Citation:  Pp. 181-181 in Total Maximum Daily Load (TMDL) Environmental Regulations: Proceedings of the March 11-13, 2002 Conference, (Fort Worth, Texas, USA)  701P0102.(doi:10.13031/2013.7550)
Authors:   J.L. Hatfield, J.H. Prueger, T.J. Sauer

Movement of water across a watershed varies with season, year, and position within the watershed. The water balance of different positions throughout watersheds will require an understanding of the water use patterns of different cropping or land management systems. To implement the concepts of Total Maximum Daily Load (TMDL) will require an understanding of the water balance across a watershed. Studies have been conducted on the year-around water balance of cropping systems in the subsurface drained areas of central Iowa since 1991. These measurements have been made on a range of different tillage systems in corn and soybean rotations in different soils within Walnut Creek watershed.
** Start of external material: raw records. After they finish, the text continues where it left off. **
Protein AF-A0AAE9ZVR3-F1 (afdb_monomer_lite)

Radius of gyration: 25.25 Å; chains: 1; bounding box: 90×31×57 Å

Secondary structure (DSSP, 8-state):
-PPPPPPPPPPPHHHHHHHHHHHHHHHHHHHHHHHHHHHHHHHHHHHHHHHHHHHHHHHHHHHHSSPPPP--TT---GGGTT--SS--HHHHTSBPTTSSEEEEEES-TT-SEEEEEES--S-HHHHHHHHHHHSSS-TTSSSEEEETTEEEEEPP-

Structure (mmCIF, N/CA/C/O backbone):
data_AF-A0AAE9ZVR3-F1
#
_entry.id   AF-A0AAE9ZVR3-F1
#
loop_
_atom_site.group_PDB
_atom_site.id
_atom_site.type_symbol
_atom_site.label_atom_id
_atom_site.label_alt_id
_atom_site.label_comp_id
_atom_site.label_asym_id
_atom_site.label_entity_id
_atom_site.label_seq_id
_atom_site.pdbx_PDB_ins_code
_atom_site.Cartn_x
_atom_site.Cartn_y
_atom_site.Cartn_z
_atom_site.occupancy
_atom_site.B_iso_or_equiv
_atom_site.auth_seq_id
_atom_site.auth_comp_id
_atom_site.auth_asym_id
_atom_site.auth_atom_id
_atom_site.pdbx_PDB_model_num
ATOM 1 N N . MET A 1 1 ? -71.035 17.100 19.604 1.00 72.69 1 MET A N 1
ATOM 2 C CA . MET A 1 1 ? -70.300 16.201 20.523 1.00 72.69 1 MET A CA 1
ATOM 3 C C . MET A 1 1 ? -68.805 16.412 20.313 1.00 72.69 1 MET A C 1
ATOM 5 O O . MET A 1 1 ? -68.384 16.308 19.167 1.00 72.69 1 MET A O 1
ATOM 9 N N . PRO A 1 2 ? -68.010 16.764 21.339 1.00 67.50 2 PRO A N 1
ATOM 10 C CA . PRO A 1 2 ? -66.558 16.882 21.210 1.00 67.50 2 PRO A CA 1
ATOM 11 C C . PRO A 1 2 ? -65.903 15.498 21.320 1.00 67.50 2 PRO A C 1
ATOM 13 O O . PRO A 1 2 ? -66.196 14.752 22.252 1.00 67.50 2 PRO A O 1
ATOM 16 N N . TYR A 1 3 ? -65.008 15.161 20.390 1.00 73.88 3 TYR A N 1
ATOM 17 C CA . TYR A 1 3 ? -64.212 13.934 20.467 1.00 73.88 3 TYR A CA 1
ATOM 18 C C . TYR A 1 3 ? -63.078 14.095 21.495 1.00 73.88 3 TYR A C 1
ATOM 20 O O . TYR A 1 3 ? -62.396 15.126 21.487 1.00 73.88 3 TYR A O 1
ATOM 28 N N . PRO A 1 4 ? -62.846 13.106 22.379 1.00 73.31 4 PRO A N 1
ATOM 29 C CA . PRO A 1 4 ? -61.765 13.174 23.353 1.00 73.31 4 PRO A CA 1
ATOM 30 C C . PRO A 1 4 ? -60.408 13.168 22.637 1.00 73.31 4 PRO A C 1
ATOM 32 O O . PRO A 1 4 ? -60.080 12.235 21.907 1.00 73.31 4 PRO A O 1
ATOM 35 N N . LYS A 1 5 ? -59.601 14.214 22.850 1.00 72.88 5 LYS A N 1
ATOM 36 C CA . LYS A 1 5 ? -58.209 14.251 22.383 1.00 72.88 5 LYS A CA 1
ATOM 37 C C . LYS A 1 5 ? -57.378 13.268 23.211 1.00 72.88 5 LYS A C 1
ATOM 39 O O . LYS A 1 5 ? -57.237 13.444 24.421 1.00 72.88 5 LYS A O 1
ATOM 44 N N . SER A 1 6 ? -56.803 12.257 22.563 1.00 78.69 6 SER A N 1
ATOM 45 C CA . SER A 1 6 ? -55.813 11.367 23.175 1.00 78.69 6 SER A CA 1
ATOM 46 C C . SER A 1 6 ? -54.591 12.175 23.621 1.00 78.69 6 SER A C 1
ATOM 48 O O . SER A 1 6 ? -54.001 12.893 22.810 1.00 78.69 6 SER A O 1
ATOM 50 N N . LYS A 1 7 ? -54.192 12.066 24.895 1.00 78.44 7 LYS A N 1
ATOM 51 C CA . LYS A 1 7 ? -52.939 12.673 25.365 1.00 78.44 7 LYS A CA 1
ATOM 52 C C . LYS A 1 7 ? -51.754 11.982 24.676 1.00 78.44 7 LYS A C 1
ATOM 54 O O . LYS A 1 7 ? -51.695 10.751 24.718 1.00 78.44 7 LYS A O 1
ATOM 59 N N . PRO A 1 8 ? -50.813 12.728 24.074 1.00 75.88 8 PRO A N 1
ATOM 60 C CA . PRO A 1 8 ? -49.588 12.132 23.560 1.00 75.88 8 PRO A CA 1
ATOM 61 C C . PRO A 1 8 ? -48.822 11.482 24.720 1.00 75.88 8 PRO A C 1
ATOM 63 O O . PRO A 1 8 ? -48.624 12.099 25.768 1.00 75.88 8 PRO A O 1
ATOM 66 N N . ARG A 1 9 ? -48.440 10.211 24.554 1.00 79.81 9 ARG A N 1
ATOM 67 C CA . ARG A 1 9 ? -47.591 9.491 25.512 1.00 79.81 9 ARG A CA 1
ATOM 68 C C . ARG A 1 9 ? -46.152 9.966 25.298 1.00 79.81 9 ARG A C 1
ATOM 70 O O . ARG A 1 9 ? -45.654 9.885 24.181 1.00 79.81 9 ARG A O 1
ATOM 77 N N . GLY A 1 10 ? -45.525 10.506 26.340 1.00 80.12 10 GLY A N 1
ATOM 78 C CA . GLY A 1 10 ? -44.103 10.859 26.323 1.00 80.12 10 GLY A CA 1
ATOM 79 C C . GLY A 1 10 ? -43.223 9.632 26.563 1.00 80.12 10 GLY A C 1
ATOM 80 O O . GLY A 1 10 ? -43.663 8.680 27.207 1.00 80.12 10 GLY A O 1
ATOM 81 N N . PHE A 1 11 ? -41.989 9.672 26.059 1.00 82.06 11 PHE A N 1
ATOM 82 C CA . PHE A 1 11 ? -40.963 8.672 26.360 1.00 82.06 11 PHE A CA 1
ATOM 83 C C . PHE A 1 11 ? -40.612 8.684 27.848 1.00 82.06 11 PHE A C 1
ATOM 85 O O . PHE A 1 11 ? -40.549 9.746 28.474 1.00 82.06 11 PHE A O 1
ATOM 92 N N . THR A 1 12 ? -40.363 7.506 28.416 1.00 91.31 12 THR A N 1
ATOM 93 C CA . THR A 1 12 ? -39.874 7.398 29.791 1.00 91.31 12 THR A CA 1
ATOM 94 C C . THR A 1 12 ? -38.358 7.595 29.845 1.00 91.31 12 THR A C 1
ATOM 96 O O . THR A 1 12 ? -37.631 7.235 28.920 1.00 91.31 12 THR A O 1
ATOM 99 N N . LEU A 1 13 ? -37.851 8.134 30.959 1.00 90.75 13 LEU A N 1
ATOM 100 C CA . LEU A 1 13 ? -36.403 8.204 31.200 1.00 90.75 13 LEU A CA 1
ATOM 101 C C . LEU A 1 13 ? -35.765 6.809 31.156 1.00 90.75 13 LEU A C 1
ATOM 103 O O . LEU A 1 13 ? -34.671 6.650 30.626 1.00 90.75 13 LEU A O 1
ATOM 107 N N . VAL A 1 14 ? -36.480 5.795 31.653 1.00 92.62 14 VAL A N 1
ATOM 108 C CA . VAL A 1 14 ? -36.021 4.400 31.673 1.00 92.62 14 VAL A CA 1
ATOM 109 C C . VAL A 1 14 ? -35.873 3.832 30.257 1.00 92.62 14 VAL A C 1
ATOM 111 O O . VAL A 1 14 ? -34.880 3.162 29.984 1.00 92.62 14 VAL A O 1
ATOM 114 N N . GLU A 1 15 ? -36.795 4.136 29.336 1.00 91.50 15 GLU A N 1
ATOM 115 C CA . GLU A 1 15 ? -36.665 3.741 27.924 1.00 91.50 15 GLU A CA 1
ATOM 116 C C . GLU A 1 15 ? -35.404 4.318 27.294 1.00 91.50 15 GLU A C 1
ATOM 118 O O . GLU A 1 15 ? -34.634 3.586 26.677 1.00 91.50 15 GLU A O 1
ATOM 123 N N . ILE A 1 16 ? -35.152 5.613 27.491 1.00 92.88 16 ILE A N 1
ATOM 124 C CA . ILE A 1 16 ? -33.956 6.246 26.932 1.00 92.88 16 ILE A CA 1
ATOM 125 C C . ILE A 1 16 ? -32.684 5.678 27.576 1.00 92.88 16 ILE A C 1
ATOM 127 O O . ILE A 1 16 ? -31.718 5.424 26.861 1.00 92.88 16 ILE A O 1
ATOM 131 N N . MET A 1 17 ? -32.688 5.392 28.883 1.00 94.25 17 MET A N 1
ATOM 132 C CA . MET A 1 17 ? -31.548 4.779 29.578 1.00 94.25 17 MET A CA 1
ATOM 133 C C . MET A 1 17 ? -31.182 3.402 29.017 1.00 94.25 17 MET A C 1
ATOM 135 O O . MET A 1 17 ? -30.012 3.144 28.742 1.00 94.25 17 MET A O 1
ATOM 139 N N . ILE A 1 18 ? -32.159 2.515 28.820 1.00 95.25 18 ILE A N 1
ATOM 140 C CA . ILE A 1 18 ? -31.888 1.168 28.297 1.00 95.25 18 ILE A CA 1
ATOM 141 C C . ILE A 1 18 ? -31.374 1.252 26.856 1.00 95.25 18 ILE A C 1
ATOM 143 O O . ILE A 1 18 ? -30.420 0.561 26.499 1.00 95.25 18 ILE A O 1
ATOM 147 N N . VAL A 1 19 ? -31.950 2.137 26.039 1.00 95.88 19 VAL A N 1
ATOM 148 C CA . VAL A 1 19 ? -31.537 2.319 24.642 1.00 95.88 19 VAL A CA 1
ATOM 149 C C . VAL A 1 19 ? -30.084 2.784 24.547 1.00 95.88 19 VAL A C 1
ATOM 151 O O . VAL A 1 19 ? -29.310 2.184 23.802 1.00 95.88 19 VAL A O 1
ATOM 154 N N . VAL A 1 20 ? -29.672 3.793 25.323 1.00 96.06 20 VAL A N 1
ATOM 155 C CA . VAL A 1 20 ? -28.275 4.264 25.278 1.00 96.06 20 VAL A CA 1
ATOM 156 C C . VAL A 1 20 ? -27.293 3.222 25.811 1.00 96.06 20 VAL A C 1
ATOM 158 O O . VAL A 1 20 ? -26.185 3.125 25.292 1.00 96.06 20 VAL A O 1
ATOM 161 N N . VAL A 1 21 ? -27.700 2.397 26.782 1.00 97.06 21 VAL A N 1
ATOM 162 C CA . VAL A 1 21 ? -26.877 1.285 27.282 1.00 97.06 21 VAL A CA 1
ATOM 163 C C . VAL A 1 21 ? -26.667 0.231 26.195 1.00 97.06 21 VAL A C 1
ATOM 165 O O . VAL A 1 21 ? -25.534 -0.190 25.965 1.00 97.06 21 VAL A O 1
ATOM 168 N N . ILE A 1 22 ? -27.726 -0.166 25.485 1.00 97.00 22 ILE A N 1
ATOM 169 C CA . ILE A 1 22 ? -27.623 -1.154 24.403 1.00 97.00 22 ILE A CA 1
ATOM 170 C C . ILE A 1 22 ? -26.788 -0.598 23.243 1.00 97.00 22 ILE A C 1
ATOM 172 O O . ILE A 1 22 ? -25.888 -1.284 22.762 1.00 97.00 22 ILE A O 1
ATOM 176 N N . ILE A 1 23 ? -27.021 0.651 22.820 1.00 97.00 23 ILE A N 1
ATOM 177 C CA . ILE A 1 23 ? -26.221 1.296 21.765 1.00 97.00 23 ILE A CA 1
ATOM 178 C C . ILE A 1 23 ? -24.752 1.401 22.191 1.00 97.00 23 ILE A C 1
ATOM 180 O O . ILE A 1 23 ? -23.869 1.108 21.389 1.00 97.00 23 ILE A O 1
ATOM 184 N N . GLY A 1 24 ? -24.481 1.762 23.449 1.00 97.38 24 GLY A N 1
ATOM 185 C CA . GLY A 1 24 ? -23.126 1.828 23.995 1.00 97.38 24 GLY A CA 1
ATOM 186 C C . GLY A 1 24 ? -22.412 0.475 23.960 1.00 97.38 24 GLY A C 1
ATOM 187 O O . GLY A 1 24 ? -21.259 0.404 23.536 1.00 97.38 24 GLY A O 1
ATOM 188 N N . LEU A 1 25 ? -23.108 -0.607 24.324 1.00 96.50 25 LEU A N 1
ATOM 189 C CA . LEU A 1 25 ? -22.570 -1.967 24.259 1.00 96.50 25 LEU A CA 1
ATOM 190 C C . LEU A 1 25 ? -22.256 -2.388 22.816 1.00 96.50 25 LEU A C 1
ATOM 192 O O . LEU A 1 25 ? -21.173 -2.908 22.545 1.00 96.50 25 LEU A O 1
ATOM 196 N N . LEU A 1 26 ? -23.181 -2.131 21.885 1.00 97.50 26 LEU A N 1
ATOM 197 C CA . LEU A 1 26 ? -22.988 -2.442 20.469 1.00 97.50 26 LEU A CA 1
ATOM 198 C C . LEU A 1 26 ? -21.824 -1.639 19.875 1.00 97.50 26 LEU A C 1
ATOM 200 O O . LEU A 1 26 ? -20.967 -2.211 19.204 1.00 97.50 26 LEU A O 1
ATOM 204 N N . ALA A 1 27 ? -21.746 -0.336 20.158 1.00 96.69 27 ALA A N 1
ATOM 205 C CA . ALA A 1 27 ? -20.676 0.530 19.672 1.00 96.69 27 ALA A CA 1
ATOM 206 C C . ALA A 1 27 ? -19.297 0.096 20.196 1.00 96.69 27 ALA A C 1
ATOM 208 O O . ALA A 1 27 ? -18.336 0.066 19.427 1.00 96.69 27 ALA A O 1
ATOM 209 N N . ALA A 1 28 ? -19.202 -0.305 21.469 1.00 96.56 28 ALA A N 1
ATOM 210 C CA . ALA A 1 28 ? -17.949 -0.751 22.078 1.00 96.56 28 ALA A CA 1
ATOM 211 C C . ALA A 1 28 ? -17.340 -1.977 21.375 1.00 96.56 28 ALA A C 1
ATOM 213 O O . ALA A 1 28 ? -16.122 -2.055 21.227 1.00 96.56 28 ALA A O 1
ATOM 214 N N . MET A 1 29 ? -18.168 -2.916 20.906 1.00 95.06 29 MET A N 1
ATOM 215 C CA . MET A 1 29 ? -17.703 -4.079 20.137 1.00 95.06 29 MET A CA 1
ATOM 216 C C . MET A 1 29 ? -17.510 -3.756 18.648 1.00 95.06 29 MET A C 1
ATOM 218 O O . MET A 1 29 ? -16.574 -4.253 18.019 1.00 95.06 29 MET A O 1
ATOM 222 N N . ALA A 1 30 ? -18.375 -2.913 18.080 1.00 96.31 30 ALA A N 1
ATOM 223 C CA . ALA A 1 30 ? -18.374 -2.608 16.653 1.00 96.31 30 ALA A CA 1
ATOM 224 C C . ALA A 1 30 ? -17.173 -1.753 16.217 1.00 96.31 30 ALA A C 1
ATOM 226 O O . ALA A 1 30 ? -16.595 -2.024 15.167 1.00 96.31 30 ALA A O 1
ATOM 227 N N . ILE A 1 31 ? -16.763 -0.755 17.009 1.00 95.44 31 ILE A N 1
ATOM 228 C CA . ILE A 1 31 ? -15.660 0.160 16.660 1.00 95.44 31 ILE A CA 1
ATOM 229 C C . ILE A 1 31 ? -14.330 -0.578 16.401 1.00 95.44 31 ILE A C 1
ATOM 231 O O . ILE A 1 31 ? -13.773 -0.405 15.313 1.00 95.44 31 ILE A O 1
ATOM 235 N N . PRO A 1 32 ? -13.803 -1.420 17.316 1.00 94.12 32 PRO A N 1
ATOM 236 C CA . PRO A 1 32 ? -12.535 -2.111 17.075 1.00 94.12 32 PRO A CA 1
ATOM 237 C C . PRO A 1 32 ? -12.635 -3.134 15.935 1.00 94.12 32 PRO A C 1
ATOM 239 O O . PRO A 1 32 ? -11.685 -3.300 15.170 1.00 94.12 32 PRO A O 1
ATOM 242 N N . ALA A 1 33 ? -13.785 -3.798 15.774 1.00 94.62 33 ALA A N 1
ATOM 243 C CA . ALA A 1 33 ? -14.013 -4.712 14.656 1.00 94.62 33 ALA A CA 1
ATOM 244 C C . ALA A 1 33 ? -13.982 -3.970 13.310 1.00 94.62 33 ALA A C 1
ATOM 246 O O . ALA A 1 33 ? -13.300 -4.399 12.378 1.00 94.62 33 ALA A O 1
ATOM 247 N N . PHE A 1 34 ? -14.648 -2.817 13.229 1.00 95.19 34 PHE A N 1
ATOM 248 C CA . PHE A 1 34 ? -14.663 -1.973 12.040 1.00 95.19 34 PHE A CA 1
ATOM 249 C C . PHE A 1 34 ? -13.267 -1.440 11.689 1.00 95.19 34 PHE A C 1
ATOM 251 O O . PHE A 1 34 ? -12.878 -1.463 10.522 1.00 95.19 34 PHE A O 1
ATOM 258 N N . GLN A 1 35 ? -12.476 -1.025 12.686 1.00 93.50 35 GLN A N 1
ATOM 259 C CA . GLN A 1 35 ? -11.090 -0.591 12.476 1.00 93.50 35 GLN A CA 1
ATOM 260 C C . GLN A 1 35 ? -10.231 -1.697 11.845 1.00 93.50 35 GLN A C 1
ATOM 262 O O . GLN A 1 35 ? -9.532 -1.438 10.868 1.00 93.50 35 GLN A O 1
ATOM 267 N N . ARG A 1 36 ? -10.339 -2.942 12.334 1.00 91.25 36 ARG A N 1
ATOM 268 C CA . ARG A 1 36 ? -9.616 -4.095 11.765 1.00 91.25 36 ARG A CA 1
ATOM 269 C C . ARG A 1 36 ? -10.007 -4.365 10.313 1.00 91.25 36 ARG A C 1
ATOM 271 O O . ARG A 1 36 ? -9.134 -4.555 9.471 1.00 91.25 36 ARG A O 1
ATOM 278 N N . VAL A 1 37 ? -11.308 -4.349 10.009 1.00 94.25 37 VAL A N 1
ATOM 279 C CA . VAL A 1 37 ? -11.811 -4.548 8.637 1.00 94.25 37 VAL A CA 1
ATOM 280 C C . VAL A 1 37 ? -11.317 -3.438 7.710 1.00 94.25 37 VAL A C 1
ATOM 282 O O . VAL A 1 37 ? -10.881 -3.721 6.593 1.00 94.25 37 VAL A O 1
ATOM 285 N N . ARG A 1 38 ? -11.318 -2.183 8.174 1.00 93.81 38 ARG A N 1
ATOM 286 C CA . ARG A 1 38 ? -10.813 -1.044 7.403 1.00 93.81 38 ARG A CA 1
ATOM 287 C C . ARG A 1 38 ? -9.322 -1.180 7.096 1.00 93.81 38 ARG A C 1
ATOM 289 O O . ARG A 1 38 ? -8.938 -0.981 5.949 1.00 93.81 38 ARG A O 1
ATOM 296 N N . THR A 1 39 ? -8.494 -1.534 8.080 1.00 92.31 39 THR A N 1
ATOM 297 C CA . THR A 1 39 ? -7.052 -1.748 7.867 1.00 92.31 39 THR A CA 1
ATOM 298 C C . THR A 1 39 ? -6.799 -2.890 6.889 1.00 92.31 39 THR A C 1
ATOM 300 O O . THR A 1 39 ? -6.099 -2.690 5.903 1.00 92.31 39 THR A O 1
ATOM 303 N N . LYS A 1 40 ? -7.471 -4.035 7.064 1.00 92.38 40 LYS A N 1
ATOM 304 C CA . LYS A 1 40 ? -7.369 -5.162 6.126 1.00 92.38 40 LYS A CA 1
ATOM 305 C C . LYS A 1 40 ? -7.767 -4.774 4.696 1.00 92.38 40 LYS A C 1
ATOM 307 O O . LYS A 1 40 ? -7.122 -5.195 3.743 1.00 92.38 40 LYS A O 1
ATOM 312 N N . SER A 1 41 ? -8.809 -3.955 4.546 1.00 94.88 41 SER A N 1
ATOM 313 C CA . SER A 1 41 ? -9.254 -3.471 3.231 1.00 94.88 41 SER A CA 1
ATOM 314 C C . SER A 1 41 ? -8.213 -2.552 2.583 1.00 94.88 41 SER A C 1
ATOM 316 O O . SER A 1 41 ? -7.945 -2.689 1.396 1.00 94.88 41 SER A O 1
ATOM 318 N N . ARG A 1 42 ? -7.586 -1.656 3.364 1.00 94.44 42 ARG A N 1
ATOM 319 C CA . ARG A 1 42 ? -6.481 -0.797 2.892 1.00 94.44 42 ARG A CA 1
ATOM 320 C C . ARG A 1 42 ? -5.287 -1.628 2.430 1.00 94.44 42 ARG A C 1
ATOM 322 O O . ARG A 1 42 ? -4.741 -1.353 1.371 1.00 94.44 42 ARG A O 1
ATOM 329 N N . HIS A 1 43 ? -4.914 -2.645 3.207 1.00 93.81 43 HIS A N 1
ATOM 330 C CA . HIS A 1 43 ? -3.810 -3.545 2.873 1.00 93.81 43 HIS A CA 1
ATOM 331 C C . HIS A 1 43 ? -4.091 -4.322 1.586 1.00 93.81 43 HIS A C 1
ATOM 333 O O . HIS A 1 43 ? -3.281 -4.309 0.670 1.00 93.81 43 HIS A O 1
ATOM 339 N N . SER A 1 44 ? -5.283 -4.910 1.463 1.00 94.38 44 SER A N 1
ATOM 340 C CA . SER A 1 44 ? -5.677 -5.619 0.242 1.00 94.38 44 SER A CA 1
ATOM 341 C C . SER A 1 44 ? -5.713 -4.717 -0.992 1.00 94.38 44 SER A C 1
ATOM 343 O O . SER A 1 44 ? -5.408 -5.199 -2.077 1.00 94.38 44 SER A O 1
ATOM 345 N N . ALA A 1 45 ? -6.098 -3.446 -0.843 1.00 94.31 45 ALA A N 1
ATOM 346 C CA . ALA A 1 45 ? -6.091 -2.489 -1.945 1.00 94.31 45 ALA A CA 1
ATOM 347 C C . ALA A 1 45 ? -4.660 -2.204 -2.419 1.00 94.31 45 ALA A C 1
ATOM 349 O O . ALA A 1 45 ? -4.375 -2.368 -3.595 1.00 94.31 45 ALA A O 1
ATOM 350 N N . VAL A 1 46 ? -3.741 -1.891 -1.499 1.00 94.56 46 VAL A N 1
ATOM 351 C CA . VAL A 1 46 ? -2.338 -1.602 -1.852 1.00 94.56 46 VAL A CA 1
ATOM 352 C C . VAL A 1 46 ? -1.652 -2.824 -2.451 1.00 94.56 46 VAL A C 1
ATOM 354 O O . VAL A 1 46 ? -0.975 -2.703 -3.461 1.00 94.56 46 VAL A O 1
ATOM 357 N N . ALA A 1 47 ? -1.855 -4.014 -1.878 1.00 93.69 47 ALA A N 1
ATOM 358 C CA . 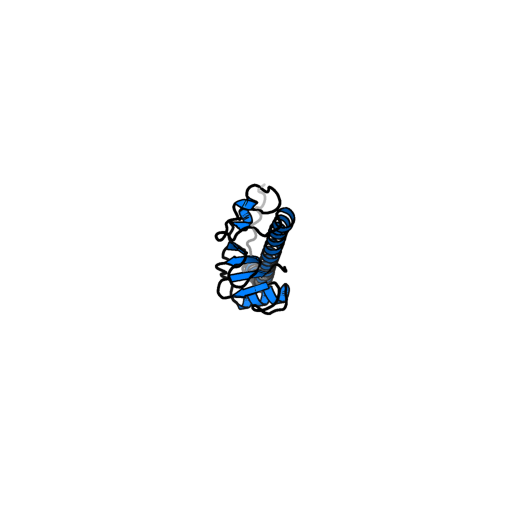ALA A 1 47 ? -1.297 -5.247 -2.433 1.00 93.69 47 ALA A CA 1
ATOM 359 C C . ALA A 1 47 ? -1.783 -5.505 -3.868 1.00 93.69 47 ALA A C 1
ATOM 361 O O . ALA A 1 47 ? -1.014 -5.958 -4.712 1.00 93.69 47 ALA A O 1
ATOM 362 N N . ASN A 1 48 ? -3.060 -5.219 -4.142 1.00 94.06 48 ASN A N 1
ATOM 363 C CA . ASN A 1 48 ? -3.628 -5.338 -5.478 1.00 94.06 48 ASN A CA 1
ATOM 364 C C . ASN A 1 48 ? -3.040 -4.297 -6.438 1.00 94.06 48 ASN A C 1
ATOM 366 O O . ASN A 1 48 ? -2.629 -4.664 -7.531 1.00 94.06 48 ASN A O 1
ATOM 370 N N . ASP A 1 49 ? -2.971 -3.033 -6.022 1.00 94.06 49 ASP A N 1
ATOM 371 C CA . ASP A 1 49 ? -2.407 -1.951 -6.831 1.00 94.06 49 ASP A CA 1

Seasonal water use is dependent upon the precipitation, soil, and nutrient management of the crop. Variation of water use within a field varies with soil type. Development of water balance for these soils and crop rotations revealed that drainage patterns varied with the soils within the watershed. In the low organic matter soils drainage started earlier in the year and lost more water than higher organic matter soils. These findings have been incorporated into methods for assessing watershed water balance methods. Understanding these dynamics across a watershed allows the development of the potential best management practices to meet TMDL requirements.